# Desktop Window Manager (Win10) vs KDE/GNOME



## JazzSinatra (Apr 11, 2018)

Has anyone done performance comparison between Windows' window manager (Desktop Window Manager) and KDE and/or GNOME? With performance, I mean resource usage (RAM, CPU etc.). I would like to know how well Microsoft can compete with the open source community on this area.


----------



## Cthulhux (Apr 11, 2018)

Windows 10 feels faster than KDE, although they made a step back from the insanely quick Windows 8.


----------



## SirDice (Apr 11, 2018)

Cthulhux said:


> Windows 10 feels faster than KDE


It's probably highly depended on the graphics card driver. If you run KDE through software-rendering (no 2D/3D acceleration) _everything_ will appear to be faster.


----------



## ShelLuser (Apr 11, 2018)

I don't think you can really compare these two. Not in a fair manner anyway because there are so many other things going on 'under the hood'. A regular FreeBSD box for example has several processes running in the background, DBus and Hald being the most obvious, but the same can be said about Windows. It wouldn't even surprise me if Windows had more and more intense processes running than FreeBSD.

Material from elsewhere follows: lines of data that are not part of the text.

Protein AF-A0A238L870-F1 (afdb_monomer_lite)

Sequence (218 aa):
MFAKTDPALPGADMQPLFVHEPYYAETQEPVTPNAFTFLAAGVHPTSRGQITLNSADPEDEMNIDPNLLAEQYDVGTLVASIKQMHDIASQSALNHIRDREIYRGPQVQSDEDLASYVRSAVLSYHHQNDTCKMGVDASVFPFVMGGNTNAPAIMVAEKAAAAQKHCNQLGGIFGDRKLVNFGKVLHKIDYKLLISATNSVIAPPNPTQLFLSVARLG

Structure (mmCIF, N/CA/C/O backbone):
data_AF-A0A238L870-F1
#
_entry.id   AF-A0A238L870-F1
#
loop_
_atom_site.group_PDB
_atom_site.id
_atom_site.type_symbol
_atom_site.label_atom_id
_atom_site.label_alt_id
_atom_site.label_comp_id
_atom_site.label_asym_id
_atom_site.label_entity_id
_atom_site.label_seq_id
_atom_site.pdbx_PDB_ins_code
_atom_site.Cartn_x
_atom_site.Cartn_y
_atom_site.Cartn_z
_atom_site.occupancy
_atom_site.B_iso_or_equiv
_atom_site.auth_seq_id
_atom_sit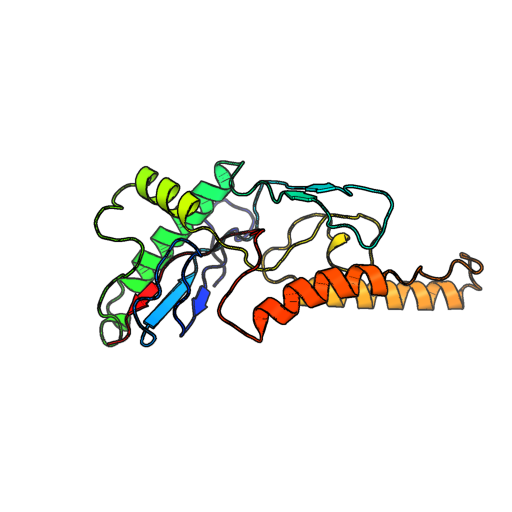e.auth_comp_id
_atom_site.auth_asym_id
_atom_site.auth_atom_id
_atom_site.pdbx_PDB_model_num
ATOM 1 N N . MET A 1 1 ? -12.469 -4.883 -2.742 1.00 87.62 1 MET A N 1
ATOM 2 C CA . MET A 1 1 ? -13.465 -3.985 -3.386 1.00 87.62 1 MET A CA 1
ATOM 3 C C . MET A 1 1 ? -12.712 -2.791 -3.954 1.00 87.62 1 MET A C 1
ATOM 5 O O . MET A 1 1 ? -11.649 -2.517 -3.427 1.00 87.62 1 MET A O 1
ATOM 9 N N . PHE A 1 2 ? -13.216 -2.102 -4.981 1.00 93.44 2 PHE A N 1
ATOM 10 C CA . PHE A 1 2 ? -12.687 -0.795 -5.398 1.00 93.44 2 PHE A CA 1
ATOM 11 C C . PHE A 1 2 ? -13.604 0.320 -4.893 1.00 93.44 2 PHE A C 1
ATOM 13 O O . PHE A 1 2 ? -14.824 0.198 -5.010 1.00 93.44 2 PHE A O 1
ATOM 20 N N . ALA A 1 3 ? -13.029 1.382 -4.335 1.00 94.88 3 ALA A N 1
ATOM 21 C CA . ALA A 1 3 ? -13.768 2.501 -3.759 1.00 94.88 3 ALA A CA 1
ATOM 22 C C . ALA A 1 3 ? -13.067 3.838 -4.030 1.00 94.88 3 ALA A C 1
ATOM 24 O O . ALA A 1 3 ? -11.882 3.876 -4.354 1.00 94.88 3 ALA A O 1
ATOM 25 N N . LYS A 1 4 ? -13.825 4.930 -3.912 1.00 96.06 4 LYS A N 1
ATOM 26 C CA . LYS A 1 4 ? -13.321 6.300 -4.040 1.00 96.06 4 LYS A CA 1
ATOM 27 C C . LYS A 1 4 ? -13.263 6.963 -2.672 1.00 96.06 4 LYS A C 1
ATOM 29 O O . LYS A 1 4 ? -14.217 6.821 -1.908 1.00 96.06 4 LYS A O 1
ATOM 34 N N . THR A 1 5 ? -12.194 7.696 -2.392 1.00 96.31 5 THR A N 1
ATOM 35 C CA . THR A 1 5 ? -12.126 8.606 -1.238 1.00 96.31 5 THR A CA 1
ATOM 36 C C . THR A 1 5 ? -13.100 9.773 -1.404 1.00 96.31 5 THR A C 1
ATOM 38 O O . THR A 1 5 ? -13.781 10.152 -0.455 1.00 96.31 5 THR A O 1
ATOM 41 N N . ASP A 1 6 ? -13.221 10.281 -2.633 1.00 94.94 6 ASP A N 1
ATOM 42 C CA . ASP A 1 6 ? -14.142 11.341 -3.038 1.00 94.94 6 ASP A CA 1
ATOM 43 C C . ASP A 1 6 ? -14.981 10.879 -4.252 1.00 94.94 6 ASP A C 1
ATOM 45 O O . ASP A 1 6 ? -14.420 10.495 -5.287 1.00 94.94 6 ASP A O 1
ATOM 49 N N . PRO A 1 7 ? -16.328 10.911 -4.174 1.00 94.62 7 PRO A N 1
ATOM 50 C CA . PRO A 1 7 ? -17.211 10.582 -5.294 1.00 94.62 7 PRO A CA 1
ATOM 51 C C . PRO A 1 7 ? -16.900 11.319 -6.608 1.00 94.62 7 PRO A C 1
ATOM 53 O O . PRO A 1 7 ? -17.185 10.773 -7.679 1.00 94.62 7 PRO A O 1
ATOM 56 N N . ALA A 1 8 ? -16.318 12.521 -6.539 1.00 96.62 8 ALA A N 1
ATOM 57 C CA . ALA A 1 8 ? -15.946 13.338 -7.690 1.00 96.62 8 ALA A CA 1
ATOM 58 C C . ALA A 1 8 ? -14.712 12.819 -8.452 1.00 96.62 8 ALA A C 1
ATOM 60 O O . ALA A 1 8 ? -14.494 13.227 -9.595 1.00 96.62 8 ALA A O 1
ATOM 61 N N . LEU A 1 9 ? -13.917 11.912 -7.870 1.00 94.75 9 LEU A N 1
ATOM 62 C CA . LEU A 1 9 ? -12.753 11.344 -8.550 1.00 94.75 9 LEU A CA 1
ATOM 63 C C . LEU A 1 9 ? -13.165 10.587 -9.820 1.00 94.75 9 LEU A C 1
ATOM 65 O O . LEU A 1 9 ? -14.210 9.931 -9.842 1.00 94.75 9 LEU A O 1
ATOM 69 N N . PRO A 1 10 ? -12.346 10.600 -10.885 1.00 92.69 10 PRO A N 1
ATOM 70 C CA . PRO A 1 10 ? -12.677 9.915 -12.135 1.00 92.69 10 PRO A CA 1
ATOM 71 C C . PRO A 1 10 ? -12.697 8.384 -11.992 1.00 92.69 10 PRO A C 1
ATOM 73 O O . PRO A 1 10 ? -13.430 7.706 -12.709 1.00 92.69 10 PRO A O 1
ATOM 76 N N . GLY A 1 11 ? -11.943 7.833 -11.038 1.00 92.62 11 GLY A N 1
ATOM 77 C CA . GLY A 1 11 ? -11.809 6.399 -10.787 1.00 92.62 11 GLY A CA 1
ATOM 78 C C . GLY A 1 11 ? -11.614 6.100 -9.304 1.00 92.62 11 GLY A C 1
ATOM 79 O O . GLY A 1 11 ? -11.516 7.020 -8.499 1.00 92.62 11 GLY A O 1
ATOM 80 N N . ALA A 1 12 ? -11.623 4.814 -8.954 1.00 94.69 12 ALA A N 1
ATOM 81 C CA . ALA A 1 12 ? -11.349 4.350 -7.599 1.00 94.69 12 ALA A CA 1
ATOM 82 C C . ALA A 1 12 ? -9.867 4.520 -7.262 1.00 94.69 12 ALA A C 1
ATOM 84 O O . ALA A 1 12 ? -9.017 4.018 -7.987 1.00 94.69 12 ALA A O 1
ATOM 85 N N . ASP A 1 13 ? -9.578 5.185 -6.152 1.00 94.75 13 ASP A N 1
ATOM 86 C CA . ASP A 1 13 ? -8.238 5.372 -5.597 1.00 94.75 13 ASP A CA 1
ATOM 87 C C . ASP A 1 13 ? -7.972 4.490 -4.374 1.00 94.75 13 ASP A C 1
ATOM 89 O O . ASP A 1 13 ? -6.835 4.421 -3.911 1.00 94.75 13 ASP A O 1
ATOM 93 N N . MET A 1 14 ? -8.975 3.735 -3.915 1.00 94.56 14 MET A N 1
ATOM 94 C CA . MET A 1 14 ? -8.840 2.726 -2.869 1.00 94.56 14 MET A CA 1
ATOM 95 C C . MET A 1 14 ? -9.174 1.325 -3.382 1.00 94.56 14 MET A C 1
ATOM 97 O O . MET A 1 14 ? -10.117 1.129 -4.158 1.00 94.56 14 MET A O 1
ATOM 101 N N . GLN A 1 15 ? -8.460 0.327 -2.860 1.00 93.12 15 GLN A N 1
ATOM 102 C CA . GLN A 1 15 ? -8.808 -1.085 -3.018 1.00 93.12 15 GLN A CA 1
ATOM 103 C C . GLN A 1 15 ? -8.763 -1.828 -1.674 1.00 93.12 15 GLN A C 1
ATOM 105 O O . GLN A 1 15 ? -7.895 -2.679 -1.485 1.00 93.12 15 GLN A O 1
ATOM 110 N N . PRO A 1 16 ? -9.684 -1.556 -0.730 1.00 91.12 16 PRO A N 1
ATOM 111 C CA . PRO A 1 16 ? -9.699 -2.261 0.543 1.00 91.12 16 PRO A CA 1
ATOM 112 C C . PRO A 1 16 ? -9.871 -3.769 0.342 1.00 91.12 16 PRO A C 1
ATOM 114 O O . PRO A 1 16 ? -10.676 -4.218 -0.499 1.00 91.12 16 PRO A O 1
ATOM 117 N N . LEU A 1 17 ? -9.135 -4.552 1.130 1.00 90.31 17 LEU A N 1
ATOM 118 C CA . LEU A 1 17 ? -9.176 -6.012 1.083 1.00 90.31 17 LEU A CA 1
ATOM 119 C C . LEU A 1 17 ? -9.608 -6.609 2.409 1.00 90.31 17 LEU A C 1
ATOM 121 O O . LEU A 1 17 ? -9.417 -6.028 3.469 1.00 90.31 17 LEU A O 1
ATOM 125 N N . PHE A 1 18 ? -10.162 -7.809 2.324 1.00 90.56 18 PHE A N 1
ATOM 126 C CA . PHE A 1 18 ? -10.364 -8.687 3.461 1.00 90.56 18 PHE A CA 1
ATOM 127 C C . PHE A 1 18 ? -9.452 -9.895 3.283 1.00 90.56 18 PHE A C 1
ATOM 129 O O . PHE A 1 18 ? -9.423 -10.491 2.204 1.00 90.56 18 PHE A O 1
ATOM 136 N N . VAL A 1 19 ? -8.737 -10.260 4.339 1.00 88.12 19 VAL A N 1
ATOM 137 C CA . VAL A 1 19 ? -7.885 -11.444 4.389 1.00 88.12 19 VAL A CA 1
ATOM 138 C C . VAL A 1 19 ? -8.246 -12.229 5.637 1.00 88.12 19 VAL A C 1
ATOM 140 O O . VAL A 1 19 ? -8.440 -11.661 6.704 1.00 88.12 19 VAL A O 1
ATOM 143 N N . HIS A 1 20 ? -8.345 -13.545 5.511 1.00 86.19 20 HIS A N 1
ATOM 144 C CA . HIS A 1 20 ? -8.735 -14.444 6.598 1.00 86.19 20 HIS A CA 1
ATOM 145 C C . HIS A 1 20 ? -7.576 -14.777 7.554 1.00 86.19 20 HIS A C 1
ATOM 147 O O . HIS A 1 20 ? -7.714 -15.664 8.389 1.00 86.19 20 HIS A O 1
ATOM 153 N N . GLU A 1 21 ? -6.452 -14.070 7.420 1.00 82.38 21 GLU A N 1
ATOM 154 C CA . GLU A 1 21 ? -5.238 -14.242 8.213 1.00 82.38 21 GLU A CA 1
ATOM 155 C C . GLU A 1 21 ? -4.831 -12.914 8.869 1.00 82.38 21 GLU A C 1
ATOM 157 O O . GLU A 1 21 ? -5.125 -11.844 8.316 1.00 82.38 21 GLU A O 1
ATOM 162 N N . PRO A 1 22 ? -4.150 -12.950 10.029 1.00 82.50 22 PRO A N 1
ATOM 163 C CA . PRO A 1 22 ? -3.615 -11.757 10.673 1.00 82.50 22 PRO A CA 1
ATOM 164 C C . PRO A 1 22 ? -2.406 -11.197 9.913 1.00 82.50 22 PRO A C 1
ATOM 166 O O . PRO A 1 22 ? -1.400 -11.880 9.751 1.00 82.50 22 PRO A O 1
ATOM 169 N N . TYR A 1 23 ? -2.476 -9.923 9.530 1.00 84.25 23 TYR A N 1
ATOM 170 C CA . TYR A 1 23 ? -1.346 -9.158 8.996 1.00 84.25 23 TYR A CA 1
ATOM 171 C C . TYR A 1 23 ? -0.975 -8.030 9.947 1.00 84.25 23 TYR A C 1
ATOM 173 O O . TYR A 1 23 ? -1.827 -7.254 10.365 1.00 84.25 23 TYR A O 1
ATOM 181 N N . TYR A 1 24 ? 0.305 -7.890 10.246 1.00 80.56 24 TYR A N 1
ATOM 182 C CA . TYR A 1 24 ? 0.806 -6.878 11.166 1.00 80.56 24 TYR A CA 1
ATOM 183 C C . TYR A 1 24 ? 2.072 -6.246 10.603 1.00 80.56 24 TYR A C 1
ATOM 185 O O . TYR A 1 24 ? 2.803 -6.868 9.831 1.00 80.56 24 TYR A O 1
ATOM 193 N N . ALA A 1 25 ? 2.294 -4.983 10.957 1.00 81.31 25 ALA A N 1
ATOM 194 C CA . ALA A 1 25 ? 3.518 -4.281 10.606 1.00 81.31 25 ALA A CA 1
ATOM 195 C C . ALA A 1 25 ? 4.722 -4.887 11.336 1.00 81.31 25 ALA A C 1
ATOM 197 O O . ALA A 1 25 ? 4.569 -5.506 12.383 1.00 81.31 25 ALA A O 1
ATOM 198 N N . GLU A 1 26 ? 5.932 -4.656 10.827 1.00 74.38 26 GLU A N 1
ATOM 199 C CA . GLU A 1 26 ? 7.169 -5.127 11.472 1.00 74.38 26 GLU A CA 1
ATOM 200 C C . GLU A 1 26 ? 7.315 -4.605 12.914 1.00 74.38 26 GLU A C 1
ATOM 202 O O . GLU A 1 26 ? 7.856 -5.277 13.785 1.00 74.38 26 GLU A O 1
ATOM 207 N N . THR A 1 27 ? 6.767 -3.421 13.187 1.00 77.38 27 THR A N 1
ATOM 208 C CA . THR A 1 27 ? 6.748 -2.785 14.511 1.00 77.38 27 THR A CA 1
ATOM 209 C C . THR A 1 27 ? 5.642 -3.309 15.435 1.00 77.38 27 THR A C 1
ATOM 211 O O . THR A 1 27 ? 5.520 -2.846 16.570 1.00 77.38 27 THR A O 1
ATOM 214 N N . GLN A 1 28 ? 4.804 -4.235 14.964 1.00 81.00 28 GLN A N 1
ATOM 215 C CA . GLN A 1 28 ? 3.655 -4.771 15.686 1.00 81.00 28 GLN A CA 1
ATOM 216 C C . GLN A 1 28 ? 3.874 -6.241 16.039 1.00 81.00 28 GLN A C 1
ATOM 218 O O . GLN A 1 28 ? 4.247 -7.057 15.204 1.00 81.00 28 GLN A O 1
ATOM 223 N N . GLU A 1 29 ? 3.556 -6.595 17.281 1.00 81.38 29 GLU A N 1
ATOM 224 C CA . GLU A 1 29 ? 3.683 -7.974 17.745 1.00 81.38 29 GLU A CA 1
ATOM 225 C C . GLU A 1 29 ? 2.525 -8.856 17.239 1.00 81.38 29 GLU A C 1
ATOM 227 O O . GLU A 1 29 ? 1.359 -8.434 17.276 1.00 81.38 29 GLU A O 1
ATOM 232 N N . PRO A 1 30 ? 2.786 -10.106 16.821 1.00 80.50 30 PRO A N 1
ATOM 233 C CA . PRO A 1 30 ? 1.732 -11.069 16.529 1.00 80.50 30 PRO A CA 1
ATOM 234 C C . PRO A 1 30 ? 0.920 -11.362 17.798 1.00 80.50 30 PRO A C 1
ATOM 236 O O . PRO A 1 30 ? 1.464 -11.796 18.812 1.00 80.50 30 PRO A O 1
ATOM 239 N N . VAL A 1 31 ? -0.399 -11.153 17.756 1.00 76.94 31 VAL A N 1
ATOM 240 C CA . VAL A 1 31 ? -1.250 -11.338 18.949 1.00 76.94 31 VAL A CA 1
ATOM 241 C C . VAL A 1 31 ? -1.928 -12.705 18.972 1.00 76.94 31 VAL A C 1
ATOM 243 O O . VAL A 1 31 ? -1.994 -13.354 20.015 1.00 76.94 31 VAL A O 1
ATOM 246 N N . THR A 1 32 ? -2.488 -13.148 17.845 1.00 80.06 32 THR A N 1
ATOM 247 C CA . THR A 1 32 ? -3.202 -14.428 17.770 1.00 80.06 32 THR A CA 1
ATOM 248 C C . THR A 1 32 ? -3.326 -14.914 16.326 1.00 80.06 32 THR A C 1
ATOM 250 O O . THR A 1 32 ? -3.558 -14.091 15.442 1.00 80.06 32 THR A O 1
ATOM 253 N N . PRO A 1 33 ? -3.226 -16.232 16.076 1.00 79.12 33 PRO A N 1
ATOM 254 C CA . PRO A 1 33 ? -3.493 -16.796 14.756 1.00 79.12 33 PRO A CA 1
ATOM 255 C C . PRO A 1 33 ? -4.991 -16.822 14.410 1.00 79.12 33 PRO A C 1
ATOM 257 O O . PRO A 1 33 ? -5.335 -16.903 13.238 1.00 79.12 33 PRO A O 1
ATOM 260 N N . ASN A 1 34 ? -5.892 -16.747 15.401 1.00 87.19 34 ASN A N 1
ATOM 261 C CA . ASN A 1 34 ? -7.339 -16.758 15.162 1.00 87.19 34 ASN A CA 1
ATOM 262 C C . ASN A 1 34 ? -7.859 -15.336 14.909 1.00 87.19 34 ASN A C 1
ATOM 264 O O . ASN A 1 34 ? -8.498 -14.729 15.771 1.00 87.19 34 ASN A O 1
ATOM 268 N N . ALA A 1 35 ? -7.518 -14.765 13.758 1.00 87.12 35 ALA A N 1
ATOM 269 C CA . ALA A 1 35 ? -7.864 -13.397 13.395 1.00 87.12 35 ALA A CA 1
ATOM 270 C C . ALA A 1 35 ? -7.962 -13.220 11.876 1.00 87.12 35 ALA A C 1
ATOM 272 O O . ALA A 1 35 ? -7.367 -13.970 11.112 1.00 87.12 35 ALA A O 1
ATOM 273 N N . PHE A 1 36 ? -8.701 -12.197 11.461 1.00 87.31 36 PHE A N 1
ATOM 274 C CA . PHE A 1 36 ? -8.808 -11.736 10.084 1.00 87.31 36 PHE A CA 1
ATOM 275 C C . PHE A 1 36 ? -8.365 -10.276 9.979 1.00 87.31 36 PHE A C 1
ATOM 277 O O . PHE A 1 36 ? -8.355 -9.527 10.955 1.00 87.31 36 PHE A O 1
ATOM 284 N N . THR A 1 37 ? -8.037 -9.845 8.772 1.00 88.25 37 THR A N 1
ATOM 285 C CA . THR A 1 37 ? -7.517 -8.509 8.497 1.00 88.25 37 THR A CA 1
ATOM 286 C C . THR A 1 37 ? -8.380 -7.809 7.464 1.00 88.25 37 THR A C 1
ATOM 288 O O . THR A 1 37 ? -8.670 -8.358 6.402 1.00 88.25 37 THR A O 1
ATOM 291 N N . PHE A 1 38 ? -8.745 -6.566 7.746 1.00 90.00 38 PHE A N 1
ATOM 292 C CA . PHE A 1 38 ? -9.166 -5.613 6.733 1.00 90.00 38 PHE A CA 1
ATOM 293 C C . PHE A 1 38 ? -7.967 -4.741 6.351 1.00 90.00 38 PHE A C 1
ATOM 295 O O . PHE A 1 38 ? -7.444 -4.002 7.173 1.00 90.00 38 PHE A O 1
ATOM 302 N N . LEU A 1 39 ? -7.498 -4.836 5.110 1.00 88.56 39 LEU A N 1
ATOM 303 C CA . LEU A 1 39 ? -6.319 -4.119 4.631 1.00 88.56 39 LEU A CA 1
ATOM 304 C C . LEU A 1 39 ? -6.710 -2.814 3.934 1.00 88.56 39 LEU A C 1
ATOM 306 O O . LEU A 1 39 ? -7.306 -2.836 2.853 1.00 88.56 39 LEU A O 1
ATOM 310 N N . ALA A 1 40 ? -6.328 -1.687 4.536 1.00 90.81 40 ALA A N 1
ATOM 311 C CA . ALA A 1 40 ? -6.523 -0.355 3.972 1.00 90.81 40 ALA A CA 1
ATOM 312 C C . ALA A 1 40 ? -5.537 -0.163 2.832 1.00 90.81 40 ALA A C 1
ATOM 314 O O . ALA A 1 40 ? -4.345 -0.243 3.092 1.00 90.81 40 ALA A O 1
ATOM 315 N N . ALA A 1 41 ? -5.991 0.109 1.612 1.00 90.19 41 ALA A N 1
ATOM 316 C CA . ALA A 1 41 ? -5.081 0.217 0.477 1.00 90.19 41 ALA A CA 1
ATOM 317 C C . ALA A 1 41 ? -5.478 1.351 -0.463 1.00 90.19 41 ALA A C 1
ATOM 319 O O . ALA A 1 41 ? -6.626 1.427 -0.905 1.00 90.19 41 ALA A O 1
ATOM 320 N N . GLY A 1 42 ? -4.497 2.189 -0.798 1.00 91.81 42 GLY A N 1
ATOM 321 C CA . GLY A 1 42 ? -4.563 3.152 -1.893 1.00 91.81 42 GLY A CA 1
ATOM 322 C C . GLY A 1 42 ? -3.927 2.566 -3.154 1.00 91.81 42 GLY A C 1
ATOM 323 O O . GLY A 1 42 ? -2.894 1.906 -3.067 1.00 91.81 42 GLY A O 1
ATOM 324 N N . VAL A 1 43 ? -4.536 2.796 -4.317 1.00 91.88 43 VAL A N 1
ATOM 325 C CA . VAL A 1 43 ? -4.086 2.243 -5.615 1.00 91.88 43 VAL A CA 1
ATOM 326 C C . VAL A 1 43 ? -3.657 3.304 -6.628 1.00 91.88 43 VAL A C 1
ATOM 328 O O . VAL A 1 43 ? -3.217 2.970 -7.725 1.00 91.88 43 VAL A O 1
ATOM 331 N N . HIS A 1 44 ? -3.734 4.581 -6.254 1.00 90.50 44 HIS A N 1
ATOM 332 C CA . HIS A 1 44 ? -3.239 5.702 -7.054 1.00 90.50 44 HIS A CA 1
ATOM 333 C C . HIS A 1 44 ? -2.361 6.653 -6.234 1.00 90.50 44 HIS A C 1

For what's it worth I'm under the impression that KDE4 and Windows 7 are pretty much on-par where responsiveness is concerned. But the fun fact is that I'm also comparing apples and oranges. My Windows 7 is a 32bit machine whereas my FreeBSD box is a 64bit server which also happens to run KDE from time to time (I'm usually not logged in).


----------



## SirDice (Apr 11, 2018)

I'm really struggling to figure out a way to measure this in an objective way[*]. Open lots of windows and time that? How could one measure the performance of a window manager without, inadvertently, measuring the rest of the OS with it?

[*] It "feels" faster isn't objective.


----------



## kpedersen (Apr 11, 2018)

Perhaps a bandwidth comparison via VNC? Though I guess that is based on the assumption that the more pixels change on the screen, the slower the DE is.

Running Gnome in Cygwin is a little unfair because of some overhead but perhaps running this and comparing CPU usage over time moving some windows about vs Microsoft's DE could give some measurable data?


----------